Ive finally gotten a bunch of stuff together for a shop and few other things related to my art for projects on the side (such as fish care hehehe) And wanted to share it! 

Im working on a fish related promo piece today, something planted tank related, but feedback, critique, or just a visit I always appreciate it! 

personal site- http://taylorfischer.blogspot.com/
shawp'in- http://society6.com/TCFischer


----------



## theshadybird (Sep 25, 2012)

HOLY JESUS. 

HOLY
EVERLOVING
JESUS.


I-I've seen your work before. I've tilted my head onto my hand and sighed, softly admiring the creativity and imagination and technical mastery as I gazed with stars in my eyes at an example of the skill I hope to one day possess. "I will be this good," I would mutter to myself as I sketched my dreams. "I will be this good."

P.S., your snakes are cool


----------



## scapegoat (Jun 3, 2010)

your site could be so much cooler considering your illustrative ability. hit me up sometime... bugeyedllc.com


----------



## bennyjam (Nov 6, 2012)

Very Impressive stuff. What program do u work in? And what tablet are u rockin?


----------



## Shimagoma (May 15, 2012)

bennyjam said:


> Very Impressive stuff. What program do u work in? And what tablet are u rockin?


photoshop! and I use a cintiq


----------



## sejoy (Jan 18, 2011)

Nice!

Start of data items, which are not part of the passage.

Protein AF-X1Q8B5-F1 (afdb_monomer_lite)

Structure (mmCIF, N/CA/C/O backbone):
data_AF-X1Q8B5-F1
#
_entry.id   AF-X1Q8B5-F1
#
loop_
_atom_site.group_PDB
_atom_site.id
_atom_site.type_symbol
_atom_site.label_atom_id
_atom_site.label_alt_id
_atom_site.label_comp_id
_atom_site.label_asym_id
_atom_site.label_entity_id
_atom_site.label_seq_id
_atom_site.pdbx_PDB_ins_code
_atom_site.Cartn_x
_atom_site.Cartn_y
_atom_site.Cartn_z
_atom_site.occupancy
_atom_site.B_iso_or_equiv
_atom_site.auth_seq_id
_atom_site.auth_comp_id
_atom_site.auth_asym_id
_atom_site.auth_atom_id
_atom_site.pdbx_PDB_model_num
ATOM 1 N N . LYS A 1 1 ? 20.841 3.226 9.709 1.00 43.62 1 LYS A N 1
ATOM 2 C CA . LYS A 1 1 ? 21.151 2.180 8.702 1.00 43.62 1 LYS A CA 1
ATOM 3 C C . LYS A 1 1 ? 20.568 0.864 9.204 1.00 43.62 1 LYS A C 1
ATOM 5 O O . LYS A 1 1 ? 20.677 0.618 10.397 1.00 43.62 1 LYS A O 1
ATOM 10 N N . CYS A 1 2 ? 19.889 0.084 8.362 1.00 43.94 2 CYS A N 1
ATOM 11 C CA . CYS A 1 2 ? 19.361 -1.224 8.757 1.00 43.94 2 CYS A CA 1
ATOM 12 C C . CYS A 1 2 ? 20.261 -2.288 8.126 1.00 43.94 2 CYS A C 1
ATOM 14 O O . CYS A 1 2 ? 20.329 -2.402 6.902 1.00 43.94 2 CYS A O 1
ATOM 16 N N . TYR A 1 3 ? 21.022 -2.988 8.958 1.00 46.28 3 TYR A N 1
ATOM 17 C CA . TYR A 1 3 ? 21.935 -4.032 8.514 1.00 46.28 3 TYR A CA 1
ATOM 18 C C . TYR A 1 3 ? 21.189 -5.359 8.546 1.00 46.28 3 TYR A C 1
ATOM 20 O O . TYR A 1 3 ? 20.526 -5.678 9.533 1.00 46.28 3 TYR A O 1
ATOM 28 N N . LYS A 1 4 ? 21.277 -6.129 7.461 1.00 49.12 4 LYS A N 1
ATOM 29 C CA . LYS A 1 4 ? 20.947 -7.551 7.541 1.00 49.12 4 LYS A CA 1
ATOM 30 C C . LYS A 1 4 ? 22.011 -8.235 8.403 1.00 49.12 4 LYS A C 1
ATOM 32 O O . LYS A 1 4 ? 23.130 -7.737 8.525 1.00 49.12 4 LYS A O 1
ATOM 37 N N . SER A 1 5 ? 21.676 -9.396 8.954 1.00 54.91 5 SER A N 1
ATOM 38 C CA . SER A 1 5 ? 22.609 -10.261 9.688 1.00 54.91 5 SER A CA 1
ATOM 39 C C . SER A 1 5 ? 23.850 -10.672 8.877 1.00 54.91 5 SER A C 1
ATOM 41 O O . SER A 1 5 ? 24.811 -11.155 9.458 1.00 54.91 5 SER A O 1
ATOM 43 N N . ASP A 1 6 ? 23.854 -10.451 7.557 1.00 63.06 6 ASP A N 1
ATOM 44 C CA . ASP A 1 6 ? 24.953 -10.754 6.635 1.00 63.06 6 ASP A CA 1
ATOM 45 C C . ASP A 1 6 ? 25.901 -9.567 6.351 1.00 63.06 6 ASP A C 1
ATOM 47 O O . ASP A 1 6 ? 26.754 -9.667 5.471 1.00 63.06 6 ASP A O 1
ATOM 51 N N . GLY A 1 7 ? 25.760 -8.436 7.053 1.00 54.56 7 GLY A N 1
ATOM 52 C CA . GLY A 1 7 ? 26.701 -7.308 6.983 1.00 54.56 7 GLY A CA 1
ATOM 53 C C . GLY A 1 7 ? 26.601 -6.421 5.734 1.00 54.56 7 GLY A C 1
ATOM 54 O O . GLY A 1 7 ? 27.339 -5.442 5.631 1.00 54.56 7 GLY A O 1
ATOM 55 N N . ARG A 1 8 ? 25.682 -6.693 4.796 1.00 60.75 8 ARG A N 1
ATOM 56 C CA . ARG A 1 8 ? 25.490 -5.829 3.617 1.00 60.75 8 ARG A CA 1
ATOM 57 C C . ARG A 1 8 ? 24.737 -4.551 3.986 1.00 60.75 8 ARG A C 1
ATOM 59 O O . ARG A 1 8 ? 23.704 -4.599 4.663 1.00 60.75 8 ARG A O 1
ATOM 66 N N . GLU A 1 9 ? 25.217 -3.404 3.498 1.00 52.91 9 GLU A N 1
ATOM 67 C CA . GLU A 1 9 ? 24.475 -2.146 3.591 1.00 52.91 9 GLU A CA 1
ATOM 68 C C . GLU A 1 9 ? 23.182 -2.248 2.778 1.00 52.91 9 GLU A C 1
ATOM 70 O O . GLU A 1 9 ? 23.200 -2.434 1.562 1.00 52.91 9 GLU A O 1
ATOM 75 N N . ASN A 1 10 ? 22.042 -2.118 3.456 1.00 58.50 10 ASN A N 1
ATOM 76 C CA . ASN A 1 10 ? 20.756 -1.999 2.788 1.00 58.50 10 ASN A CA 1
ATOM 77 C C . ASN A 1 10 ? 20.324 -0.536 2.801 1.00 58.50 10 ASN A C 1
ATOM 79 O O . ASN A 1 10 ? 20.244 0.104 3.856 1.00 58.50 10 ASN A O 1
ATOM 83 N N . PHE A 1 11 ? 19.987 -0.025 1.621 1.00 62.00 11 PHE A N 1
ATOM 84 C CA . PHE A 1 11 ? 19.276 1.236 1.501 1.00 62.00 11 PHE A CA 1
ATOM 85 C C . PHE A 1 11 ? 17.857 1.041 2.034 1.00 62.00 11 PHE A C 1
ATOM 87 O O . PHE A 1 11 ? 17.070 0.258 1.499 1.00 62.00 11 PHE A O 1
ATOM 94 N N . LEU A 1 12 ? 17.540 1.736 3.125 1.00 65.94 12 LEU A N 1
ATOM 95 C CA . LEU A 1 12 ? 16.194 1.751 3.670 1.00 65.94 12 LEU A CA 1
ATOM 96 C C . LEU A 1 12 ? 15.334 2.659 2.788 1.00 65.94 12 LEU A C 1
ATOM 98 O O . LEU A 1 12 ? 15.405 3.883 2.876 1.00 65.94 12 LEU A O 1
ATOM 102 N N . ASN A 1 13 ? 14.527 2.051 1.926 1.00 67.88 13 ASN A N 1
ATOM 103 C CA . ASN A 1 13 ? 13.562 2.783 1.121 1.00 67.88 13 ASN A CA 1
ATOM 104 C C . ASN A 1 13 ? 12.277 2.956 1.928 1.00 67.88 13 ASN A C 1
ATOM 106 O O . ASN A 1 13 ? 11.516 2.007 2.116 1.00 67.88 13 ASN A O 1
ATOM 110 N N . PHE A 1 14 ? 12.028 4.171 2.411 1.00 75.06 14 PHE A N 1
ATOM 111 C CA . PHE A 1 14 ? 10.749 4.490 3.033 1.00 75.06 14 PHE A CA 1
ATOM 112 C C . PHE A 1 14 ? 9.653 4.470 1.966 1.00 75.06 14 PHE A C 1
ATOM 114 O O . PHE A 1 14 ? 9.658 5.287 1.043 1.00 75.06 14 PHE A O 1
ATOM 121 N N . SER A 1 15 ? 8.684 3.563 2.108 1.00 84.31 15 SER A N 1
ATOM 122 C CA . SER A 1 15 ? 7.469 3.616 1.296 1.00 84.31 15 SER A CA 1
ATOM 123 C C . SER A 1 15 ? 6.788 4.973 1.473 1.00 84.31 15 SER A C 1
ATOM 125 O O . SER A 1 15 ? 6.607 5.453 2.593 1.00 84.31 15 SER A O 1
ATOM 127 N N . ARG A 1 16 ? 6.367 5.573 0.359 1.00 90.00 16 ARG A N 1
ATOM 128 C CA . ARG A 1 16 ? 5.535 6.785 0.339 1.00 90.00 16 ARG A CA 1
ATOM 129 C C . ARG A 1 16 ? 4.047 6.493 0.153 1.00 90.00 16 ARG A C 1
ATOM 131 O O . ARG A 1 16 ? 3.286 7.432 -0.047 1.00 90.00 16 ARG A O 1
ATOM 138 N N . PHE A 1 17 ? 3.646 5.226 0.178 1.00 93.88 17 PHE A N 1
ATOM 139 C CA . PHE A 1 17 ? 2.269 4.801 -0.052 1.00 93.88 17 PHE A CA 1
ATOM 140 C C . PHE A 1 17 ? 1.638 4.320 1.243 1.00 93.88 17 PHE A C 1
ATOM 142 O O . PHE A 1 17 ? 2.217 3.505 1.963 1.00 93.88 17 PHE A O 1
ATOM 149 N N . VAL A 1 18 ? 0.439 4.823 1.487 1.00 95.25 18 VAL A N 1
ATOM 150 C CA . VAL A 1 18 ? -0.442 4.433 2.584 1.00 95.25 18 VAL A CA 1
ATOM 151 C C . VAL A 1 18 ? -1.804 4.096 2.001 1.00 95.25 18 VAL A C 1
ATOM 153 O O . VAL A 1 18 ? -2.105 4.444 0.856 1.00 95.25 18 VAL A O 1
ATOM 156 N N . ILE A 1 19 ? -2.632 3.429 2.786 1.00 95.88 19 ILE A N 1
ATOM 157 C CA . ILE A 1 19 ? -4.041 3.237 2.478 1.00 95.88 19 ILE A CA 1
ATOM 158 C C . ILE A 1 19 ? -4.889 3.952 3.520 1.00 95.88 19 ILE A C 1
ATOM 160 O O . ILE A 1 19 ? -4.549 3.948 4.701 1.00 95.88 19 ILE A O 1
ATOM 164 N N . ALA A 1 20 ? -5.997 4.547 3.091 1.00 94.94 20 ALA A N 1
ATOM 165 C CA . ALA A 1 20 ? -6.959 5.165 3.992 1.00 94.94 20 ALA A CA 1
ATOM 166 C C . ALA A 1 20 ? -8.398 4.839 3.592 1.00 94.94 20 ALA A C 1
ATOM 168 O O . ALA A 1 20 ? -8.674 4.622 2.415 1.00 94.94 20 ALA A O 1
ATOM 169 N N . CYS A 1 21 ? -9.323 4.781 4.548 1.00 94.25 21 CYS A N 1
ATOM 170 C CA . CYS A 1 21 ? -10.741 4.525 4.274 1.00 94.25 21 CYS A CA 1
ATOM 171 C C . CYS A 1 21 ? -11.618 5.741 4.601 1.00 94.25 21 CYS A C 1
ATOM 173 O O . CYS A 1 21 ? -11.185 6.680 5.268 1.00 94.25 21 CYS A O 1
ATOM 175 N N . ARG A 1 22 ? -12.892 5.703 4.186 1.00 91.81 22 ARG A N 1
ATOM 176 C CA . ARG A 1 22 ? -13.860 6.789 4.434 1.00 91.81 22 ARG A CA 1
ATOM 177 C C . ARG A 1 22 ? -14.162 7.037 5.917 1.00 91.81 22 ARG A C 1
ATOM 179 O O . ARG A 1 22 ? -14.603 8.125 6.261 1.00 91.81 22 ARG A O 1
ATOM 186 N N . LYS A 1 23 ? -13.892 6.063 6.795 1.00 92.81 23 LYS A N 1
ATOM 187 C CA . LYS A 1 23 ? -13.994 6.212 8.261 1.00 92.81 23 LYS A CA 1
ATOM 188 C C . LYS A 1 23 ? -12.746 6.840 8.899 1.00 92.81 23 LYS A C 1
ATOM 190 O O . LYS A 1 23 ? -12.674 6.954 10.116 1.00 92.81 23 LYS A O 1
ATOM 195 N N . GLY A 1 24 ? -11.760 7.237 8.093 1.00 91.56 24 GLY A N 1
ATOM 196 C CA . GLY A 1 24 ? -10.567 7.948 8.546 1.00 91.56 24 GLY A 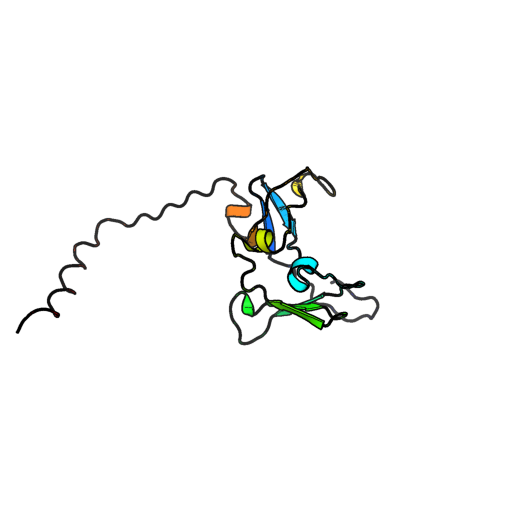CA 1
ATOM 197 C C . GLY A 1 24 ? -9.412 7.057 8.997 1.00 91.56 24 GLY A C 1
ATOM 198 O O . GLY A 1 24 ? -8.383 7.594 9.384 1.00 91.56 24 GLY A O 1
ATOM 199 N N . HIS A 1 25 ? -9.524 5.723 8.939 1.00 94.12 25 HIS A N 1
ATOM 200 C CA . HIS A 1 25 ? -8.398 4.822 9.242 1.00 94.12 25 HIS A CA 1
ATOM 201 C C . HIS A 1 25 ? -7.271 4.989 8.244 1.00 94.12 25 HIS A C 1
ATOM 203 O O . HIS A 1 25 ? -7.538 5.167 7.058 1.00 94.12 25 HIS A O 1
ATOM 209 N N . ILE A 1 26 ? -6.038 4.827 8.720 1.00 94.06 26 ILE A N 1
ATOM 210 C CA . ILE A 1 26 ? -4.841 4.805 7.883 1.00 94.06 26 ILE A CA 1
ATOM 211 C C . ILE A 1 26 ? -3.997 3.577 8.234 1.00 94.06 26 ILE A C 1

I especially like the plant-inspired character on your site. But I guess that's to be expected here haha. 


You TA'd for the MICA summer program the year after I went! Too bad, I might have seen you 
I might have to PM you one day about working in concept art, I'd love to hear from someone out working in that area.


----------



## Shimagoma (May 15, 2012)

sejoy said:


> Nice! I especially like the plant-inspired character on your site. But I guess that's to be expected here haha.
> 
> 
> You TA'd for the MICA summer program the year after I went! Too bad, I might have seen you
> I might have to PM you one day about working in concept art, I'd love to hear from someone out working in that area.


ahh! curses heh!
and yeah I started teaching part time last year and this yeah I should be hosting my own class again! It was fun teaching, and Im def excited to do it again. though... heh its a lot of work outside of class lol


----------



## Bettatail (Feb 12, 2009)

can wait to see you show your planted tank, you have a sharp sense to define beauty!


----------